The new regiment was sent to Corinth, Mississippi a vital railway junction in North Mississippi that Federal forces were intent on capturing during the Siege of Corinth. The 34th's first combat action took place at Farmington on May 9 as Union forces were approaching Corinth. The town was abandoned by the Confederates, and their forces moved into Tennessee later that year, with the Regiment taking part in the October 1862 Battle of Perryville. In this battle the 34th Mississippi took heavy casualties, with all 3 field officers wounded, resulting in two of them being permanently disabled. Company K of the regiment only had 7 men fit for duty after this battle, from a nominal company size of 100-110 men.

Transferred to General Edward C. Walthall's brigade, the next major action of the regiment was at the September 1863 Battle of Chickamauga in Georgia. Once again the 34th came under heavy fire, losing 15 killed, 91 wounded and 19 missing of the 307 men engaged in this battle. In the Battle of Lookout Mountain in November, a large number of men from the 34th were cut off and captured by Union troops. Peter Kappesser, a Union soldier of the 149th New York, was awarded the Medal of Honor for capturing the regimental flag of the 34th Mississippi at Lookout Mountain. In the 1864 Atlanta Campaign, Colonel Benton of the 34th commanded a brigade made up of his regiment, the 29th, and the 30th Mississippi regiments. This command fought in numerous battles around Atlanta, including Resaca, New Hope Church, and Jonesborough. Colonel Benton was severely wounded at the Battle of Atlanta on July 22 and subsequently died of his wounds on July 28. He had been given a promotion to brigadier general on July 26, but did not live to receive it.

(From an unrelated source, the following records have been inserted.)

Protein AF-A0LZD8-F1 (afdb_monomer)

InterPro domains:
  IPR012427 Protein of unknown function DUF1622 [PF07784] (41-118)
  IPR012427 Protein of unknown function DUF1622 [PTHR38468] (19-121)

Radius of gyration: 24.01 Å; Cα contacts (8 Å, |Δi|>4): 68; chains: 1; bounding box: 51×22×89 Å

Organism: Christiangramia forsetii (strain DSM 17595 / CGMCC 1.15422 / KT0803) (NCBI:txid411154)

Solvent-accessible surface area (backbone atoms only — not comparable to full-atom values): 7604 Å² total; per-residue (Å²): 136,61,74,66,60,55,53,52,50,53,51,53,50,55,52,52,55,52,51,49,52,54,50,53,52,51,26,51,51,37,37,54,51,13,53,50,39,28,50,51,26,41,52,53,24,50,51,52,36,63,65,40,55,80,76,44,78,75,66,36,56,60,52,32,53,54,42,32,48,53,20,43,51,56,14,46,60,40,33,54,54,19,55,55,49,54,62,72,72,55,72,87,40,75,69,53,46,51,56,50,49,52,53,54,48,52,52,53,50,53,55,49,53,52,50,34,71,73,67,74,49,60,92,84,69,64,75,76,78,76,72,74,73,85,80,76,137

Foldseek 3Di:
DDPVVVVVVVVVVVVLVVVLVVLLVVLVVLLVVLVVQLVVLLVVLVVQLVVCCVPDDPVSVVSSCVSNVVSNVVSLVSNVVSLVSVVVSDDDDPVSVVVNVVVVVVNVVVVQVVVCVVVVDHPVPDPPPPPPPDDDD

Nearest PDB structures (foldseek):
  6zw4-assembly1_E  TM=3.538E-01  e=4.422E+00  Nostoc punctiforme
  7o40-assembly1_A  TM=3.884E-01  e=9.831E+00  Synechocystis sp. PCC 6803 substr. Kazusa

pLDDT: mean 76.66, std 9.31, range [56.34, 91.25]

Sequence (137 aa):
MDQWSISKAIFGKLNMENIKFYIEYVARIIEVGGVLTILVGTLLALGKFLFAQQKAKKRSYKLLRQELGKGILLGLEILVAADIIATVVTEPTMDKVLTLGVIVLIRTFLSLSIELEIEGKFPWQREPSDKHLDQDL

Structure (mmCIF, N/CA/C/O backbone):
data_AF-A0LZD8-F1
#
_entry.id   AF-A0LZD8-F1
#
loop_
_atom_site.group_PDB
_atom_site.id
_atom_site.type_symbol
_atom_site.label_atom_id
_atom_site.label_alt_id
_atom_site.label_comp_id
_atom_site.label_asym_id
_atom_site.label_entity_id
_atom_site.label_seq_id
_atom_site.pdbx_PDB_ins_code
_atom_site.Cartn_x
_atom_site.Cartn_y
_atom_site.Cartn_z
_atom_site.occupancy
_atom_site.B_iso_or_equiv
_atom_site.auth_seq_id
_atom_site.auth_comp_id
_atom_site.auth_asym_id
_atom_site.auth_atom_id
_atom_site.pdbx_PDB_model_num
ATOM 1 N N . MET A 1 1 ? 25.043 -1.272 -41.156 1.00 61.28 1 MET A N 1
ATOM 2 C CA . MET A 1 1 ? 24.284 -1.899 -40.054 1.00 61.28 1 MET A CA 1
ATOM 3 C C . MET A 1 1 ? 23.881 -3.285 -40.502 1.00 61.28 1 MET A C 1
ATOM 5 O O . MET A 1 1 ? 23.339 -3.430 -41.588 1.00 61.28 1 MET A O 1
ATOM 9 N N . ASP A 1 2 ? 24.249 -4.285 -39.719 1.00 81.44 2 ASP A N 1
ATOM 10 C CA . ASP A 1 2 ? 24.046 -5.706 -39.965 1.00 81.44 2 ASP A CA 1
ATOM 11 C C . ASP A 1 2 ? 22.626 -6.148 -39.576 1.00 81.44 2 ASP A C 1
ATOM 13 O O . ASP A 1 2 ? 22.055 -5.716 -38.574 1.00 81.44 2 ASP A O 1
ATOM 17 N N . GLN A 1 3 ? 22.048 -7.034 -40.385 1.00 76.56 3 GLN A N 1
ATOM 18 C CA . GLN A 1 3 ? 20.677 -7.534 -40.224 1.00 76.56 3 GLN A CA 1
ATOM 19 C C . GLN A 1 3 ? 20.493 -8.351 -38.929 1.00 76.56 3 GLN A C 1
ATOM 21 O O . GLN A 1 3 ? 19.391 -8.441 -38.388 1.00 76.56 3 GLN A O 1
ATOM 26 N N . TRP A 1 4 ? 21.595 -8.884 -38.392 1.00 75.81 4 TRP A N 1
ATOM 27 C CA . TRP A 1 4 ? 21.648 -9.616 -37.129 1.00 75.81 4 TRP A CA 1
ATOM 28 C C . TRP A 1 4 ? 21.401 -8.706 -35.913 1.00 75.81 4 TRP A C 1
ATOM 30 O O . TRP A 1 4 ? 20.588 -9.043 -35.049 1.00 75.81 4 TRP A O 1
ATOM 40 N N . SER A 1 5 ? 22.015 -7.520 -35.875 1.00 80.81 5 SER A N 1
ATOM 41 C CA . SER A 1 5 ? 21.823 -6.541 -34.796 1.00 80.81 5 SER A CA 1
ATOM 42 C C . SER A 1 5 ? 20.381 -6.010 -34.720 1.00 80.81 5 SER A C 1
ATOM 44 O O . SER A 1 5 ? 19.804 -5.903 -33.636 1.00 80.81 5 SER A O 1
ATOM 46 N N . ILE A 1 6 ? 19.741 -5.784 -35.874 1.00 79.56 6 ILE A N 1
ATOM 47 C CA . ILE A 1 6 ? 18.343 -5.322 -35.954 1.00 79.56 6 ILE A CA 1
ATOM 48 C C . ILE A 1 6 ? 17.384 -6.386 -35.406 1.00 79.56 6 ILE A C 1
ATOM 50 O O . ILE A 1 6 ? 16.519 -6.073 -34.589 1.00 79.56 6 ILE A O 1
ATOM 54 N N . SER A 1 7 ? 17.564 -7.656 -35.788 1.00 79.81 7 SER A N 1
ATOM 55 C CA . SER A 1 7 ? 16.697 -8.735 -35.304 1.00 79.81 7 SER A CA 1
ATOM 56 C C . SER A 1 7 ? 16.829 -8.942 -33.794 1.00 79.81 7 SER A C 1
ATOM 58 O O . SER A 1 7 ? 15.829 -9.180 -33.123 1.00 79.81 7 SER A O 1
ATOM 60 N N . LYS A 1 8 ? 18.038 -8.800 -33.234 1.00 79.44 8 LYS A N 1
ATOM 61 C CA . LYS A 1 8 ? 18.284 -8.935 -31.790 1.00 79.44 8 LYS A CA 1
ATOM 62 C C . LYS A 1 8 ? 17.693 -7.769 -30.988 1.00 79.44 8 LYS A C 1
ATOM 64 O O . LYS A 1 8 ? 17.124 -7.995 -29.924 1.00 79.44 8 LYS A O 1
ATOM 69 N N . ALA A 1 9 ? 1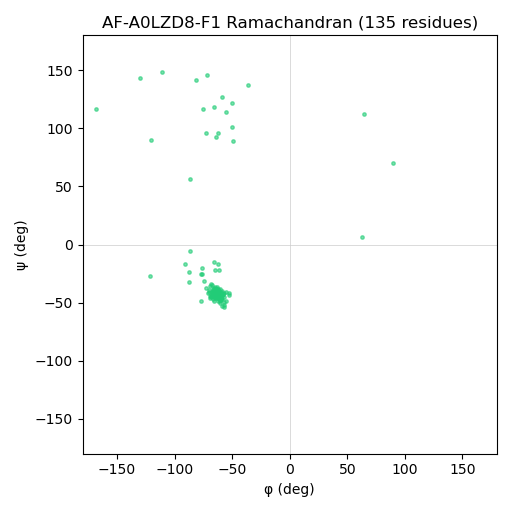7.774 -6.545 -31.514 1.00 77.31 9 ALA A N 1
ATOM 70 C CA . ALA A 1 9 ? 17.176 -5.358 -30.902 1.00 77.31 9 ALA A CA 1
ATOM 71 C C . ALA A 1 9 ? 15.639 -5.403 -30.925 1.00 77.31 9 ALA A C 1
ATOM 73 O O . ALA A 1 9 ? 15.000 -5.102 -29.918 1.00 77.31 9 ALA A O 1
ATOM 74 N N . ILE A 1 10 ? 15.043 -5.832 -32.043 1.00 75.00 10 ILE A N 1
ATOM 75 C CA . ILE A 1 10 ? 13.587 -5.997 -32.168 1.00 75.00 10 ILE A CA 1
ATOM 76 C C . ILE A 1 10 ? 13.095 -7.114 -31.241 1.00 75.00 10 ILE A C 1
ATOM 78 O O . ILE A 1 10 ? 12.133 -6.914 -30.505 1.00 75.00 10 ILE A O 1
ATOM 82 N N . PHE A 1 11 ? 13.787 -8.257 -31.215 1.00 76.12 11 PHE A N 1
ATOM 83 C CA . PHE A 1 11 ? 13.435 -9.375 -30.339 1.00 76.12 11 PHE A CA 1
ATOM 84 C C . PHE A 1 11 ? 13.568 -9.002 -28.853 1.00 76.12 11 PHE A C 1
ATOM 86 O O . PHE A 1 11 ? 12.666 -9.263 -28.063 1.00 76.12 11 PHE A O 1
ATOM 93 N N . GLY A 1 12 ? 14.642 -8.302 -28.472 1.00 75.50 12 GLY A N 1
ATOM 94 C CA . GLY A 1 12 ? 14.822 -7.793 -27.110 1.00 75.50 12 GLY A CA 1
ATOM 95 C C . GLY A 1 12 ? 13.741 -6.790 -26.693 1.00 75.50 12 GLY A C 1
ATOM 96 O O . GLY A 1 12 ? 13.240 -6.860 -25.571 1.00 75.50 12 GLY A O 1
ATOM 97 N N . LYS A 1 13 ? 13.330 -5.893 -27.601 1.00 74.38 13 LYS A N 1
ATOM 98 C CA . LYS A 1 13 ? 12.272 -4.906 -27.341 1.00 74.38 13 LYS A CA 1
ATOM 99 C C . LYS A 1 13 ? 10.894 -5.562 -27.175 1.00 74.38 13 LYS A C 1
ATOM 101 O O . LYS A 1 13 ? 10.195 -5.239 -26.219 1.00 74.38 13 LYS A O 1
ATOM 106 N N . LEU A 1 14 ? 10.548 -6.522 -28.039 1.00 74.06 14 LEU A N 1
ATOM 107 C CA . LEU A 1 14 ? 9.295 -7.288 -27.960 1.00 74.06 14 LEU A CA 1
ATOM 108 C C . LEU A 1 14 ? 9.210 -8.120 -26.670 1.00 74.06 14 LEU A C 1
ATOM 110 O O . LEU A 1 14 ? 8.163 -8.165 -26.027 1.00 74.06 14 LEU A O 1
ATOM 114 N N . ASN A 1 15 ? 10.317 -8.737 -26.240 1.00 80.75 15 ASN A N 1
ATOM 115 C CA . ASN A 1 15 ? 10.359 -9.468 -24.973 1.00 80.75 15 ASN A CA 1
ATOM 116 C C . ASN A 1 15 ? 10.154 -8.545 -23.761 1.00 80.75 15 ASN A C 1
ATOM 118 O O . ASN A 1 15 ? 9.419 -8.910 -22.847 1.00 80.75 15 ASN A O 1
ATOM 122 N N . MET A 1 16 ? 10.757 -7.353 -23.755 1.00 76.94 16 MET A N 1
ATOM 123 C CA . MET A 1 16 ? 10.612 -6.390 -22.655 1.00 76.94 16 MET A CA 1
ATOM 124 C C . MET A 1 16 ? 9.190 -5.824 -22.545 1.00 76.94 16 MET A C 1
ATOM 126 O O . MET A 1 16 ? 8.681 -5.704 -21.433 1.00 76.94 16 MET A O 1
ATOM 130 N N . GLU A 1 17 ? 8.527 -5.505 -23.663 1.00 79.25 17 GLU A N 1
ATOM 131 C CA . GLU A 1 17 ? 7.125 -5.047 -23.654 1.00 79.25 17 GLU A CA 1
ATOM 132 C C . GLU A 1 17 ? 6.178 -6.115 -23.101 1.00 79.25 17 GLU A C 1
ATOM 134 O O . GLU A 1 17 ? 5.358 -5.817 -22.231 1.00 79.25 17 GLU A O 1
ATOM 139 N N . ASN A 1 18 ? 6.344 -7.370 -23.526 1.00 84.56 18 ASN A N 1
ATOM 140 C CA . ASN A 1 18 ? 5.530 -8.475 -23.024 1.00 84.56 18 ASN A CA 1
ATOM 141 C C . ASN A 1 18 ? 5.748 -8.693 -21.521 1.00 84.56 18 ASN A C 1
ATOM 143 O O . ASN A 1 18 ? 4.784 -8.838 -20.773 1.00 84.56 18 ASN A O 1
ATOM 147 N N . ILE A 1 19 ? 7.004 -8.671 -21.059 1.00 82.56 19 ILE A N 1
ATOM 148 C CA . ILE A 1 19 ? 7.338 -8.831 -19.636 1.00 82.56 19 ILE A CA 1
ATOM 149 C C . ILE A 1 19 ? 6.699 -7.718 -18.800 1.00 82.56 19 ILE A C 1
ATOM 151 O O . ILE A 1 19 ? 6.075 -8.017 -17.785 1.00 82.56 19 ILE A O 1
ATOM 155 N N . LYS A 1 20 ? 6.788 -6.454 -19.233 1.00 83.12 20 LYS A N 1
ATOM 156 C CA . LYS A 1 20 ? 6.136 -5.339 -18.527 1.00 83.12 20 LYS A CA 1
ATOM 157 C C . LYS A 1 20 ? 4.628 -5.526 -18.443 1.00 83.12 20 LYS A C 1
ATOM 159 O O . LYS A 1 20 ? 4.076 -5.395 -17.358 1.00 83.12 20 LYS A O 1
ATOM 164 N N . PHE A 1 21 ? 3.986 -5.905 -19.547 1.00 84.00 21 PHE A N 1
ATOM 165 C CA . PHE A 1 21 ? 2.545 -6.142 -19.575 1.00 84.00 21 PHE A CA 1
ATOM 166 C C . PHE A 1 21 ? 2.116 -7.236 -18.583 1.00 84.00 21 PHE A C 1
ATOM 168 O O . PHE A 1 21 ? 1.161 -7.049 -17.829 1.00 84.00 21 PHE A O 1
ATOM 175 N N . TYR A 1 22 ? 2.845 -8.357 -18.523 1.00 86.31 22 TYR A N 1
ATOM 176 C CA . TYR A 1 22 ? 2.561 -9.418 -17.551 1.00 86.31 22 TYR A CA 1
ATOM 177 C C . TYR A 1 22 ? 2.762 -8.957 -16.108 1.00 86.31 22 TYR A C 1
ATOM 179 O O . TYR A 1 22 ? 1.926 -9.256 -15.254 1.00 86.31 22 TYR A O 1
ATOM 187 N N . ILE A 1 23 ? 3.845 -8.231 -15.818 1.00 84.25 23 ILE A N 1
ATOM 188 C CA . ILE A 1 23 ? 4.121 -7.795 -14.449 1.00 84.25 23 ILE A CA 1
ATOM 189 C C . ILE A 1 23 ? 3.118 -6.721 -13.997 1.00 84.25 23 ILE A C 1
ATOM 191 O O . ILE A 1 23 ? 2.621 -6.805 -12.876 1.00 84.25 23 ILE A O 1
ATOM 195 N N . GLU A 1 24 ? 2.756 -5.764 -14.855 1.00 83.62 24 GLU A N 1
ATOM 196 C CA . GLU A 1 24 ? 1.702 -4.780 -14.566 1.00 83.62 24 GLU A CA 1
ATOM 197 C C . GLU A 1 24 ? 0.357 -5.462 -14.285 1.00 83.62 24 GLU A C 1
ATOM 199 O O . GLU A 1 24 ? -0.364 -5.077 -13.361 1.00 83.62 24 GLU A O 1
ATOM 204 N N . TYR A 1 25 ? 0.031 -6.513 -15.042 1.00 87.56 25 TYR A N 1
ATOM 205 C CA . TYR A 1 25 ? -1.188 -7.285 -14.830 1.00 87.56 25 TYR A CA 1
ATOM 206 C C . TYR A 1 25 ? -1.189 -8.000 -13.471 1.00 87.56 25 TYR A C 1
ATOM 208 O O . TYR A 1 25 ? -2.175 -7.931 -12.735 1.00 87.56 25 TYR A O 1
ATOM 216 N N . VAL A 1 26 ? -0.069 -8.629 -13.099 1.00 87.25 26 VAL A N 1
ATOM 217 C CA . VAL A 1 26 ? 0.100 -9.257 -11.780 1.00 87.25 26 VAL A CA 1
ATOM 218 C C . VAL A 1 26 ? 0.017 -8.219 -10.659 1.00 87.25 26 VAL A C 1
ATOM 220 O O . VAL A 1 26 ? -0.713 -8.436 -9.692 1.00 87.25 26 VAL A O 1
ATOM 223 N N . ALA A 1 27 ? 0.697 -7.077 -10.796 1.00 85.94 27 ALA A N 1
ATOM 224 C CA . ALA A 1 27 ? 0.670 -5.998 -9.809 1.00 85.94 27 ALA A CA 1
ATOM 225 C C . ALA A 1 27 ? -0.760 -5.506 -9.552 1.00 85.94 27 ALA A C 1
ATOM 227 O O . ALA A 1 27 ? -1.177 -5.403 -8.401 1.00 85.94 27 ALA A O 1
ATOM 228 N N . ARG A 1 28 ? -1.543 -5.297 -10.619 1.00 86.31 28 ARG A N 1
ATOM 229 C CA . ARG A 1 28 ? -2.943 -4.869 -10.523 1.00 86.31 28 ARG A CA 1
ATOM 230 C C . ARG A 1 28 ? -3.829 -5.906 -9.833 1.00 86.31 28 ARG A C 1
ATOM 232 O O . ARG A 1 28 ? -4.708 -5.536 -9.060 1.00 86.31 28 ARG A O 1
ATOM 239 N N . ILE A 1 29 ? -3.624 -7.198 -10.091 1.00 90.69 29 ILE A N 1
ATOM 240 C CA . ILE A 1 29 ? -4.376 -8.258 -9.398 1.00 90.69 29 ILE A CA 1
ATOM 241 C C . ILE A 1 29 ? -4.063 -8.245 -7.899 1.00 90.69 29 ILE A C 1
ATOM 243 O O . ILE A 1 29 ? -4.983 -8.344 -7.087 1.00 90.69 29 ILE A O 1
ATOM 247 N N . ILE A 1 30 ? -2.787 -8.103 -7.531 1.00 88.81 30 ILE A N 1
ATOM 248 C CA . ILE A 1 30 ? -2.358 -8.042 -6.128 1.00 88.81 30 ILE A CA 1
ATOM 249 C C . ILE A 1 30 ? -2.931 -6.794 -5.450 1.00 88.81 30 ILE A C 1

Command of the brigade fell to General William F. Brantley, and the regiment moved into Tennessee during the Franklin-Nashville Campaign, where they suffered further losses during the Confederate defeats at Franklin and Nashville. After spending the winter in Mississippi, during the spring of 1865 the regiment joined the Carolinas Campaign. In the final weeks of the war the 34th was consolidated with the 24th, 27th, and 29th Mississippi regiments. This consolidated unit surrendered with General Joseph E. Johnston's forces in North Carolina on April 26, 1865.

==Commanders==
Commanders of the 34th Mississippi Infantry:
- Col. Samuel Benton, died of wounds received at Atlanta, July 1864.
- Lt. Col. Daniel B. Wright, disabled at Perryville and taken prisoner.

==Organization==
Companies of the 34th Mississippi Infantry:
- Company A, "Tippah Rangers", of Tippah County.
- Company B, "Tippah Rebels", of Tippah County.
- Company C, "Smith Rifles", of Lafayette County.
- Company D, "Mississippi Avengers (Wynne Reliefs)"
- Company E, "Coldwater Rebels", of Marshall County.
- Company F, "Goodman Guards", of Marshall County.
- Company G, "Sons of Liberty", of Tippah County.
- Company H, "Tippah Farmers", of Tippah County.
- Company I, "Bowen Rebels", of Marshall County.
- Company K, "Dixie Guards", of Tippah County.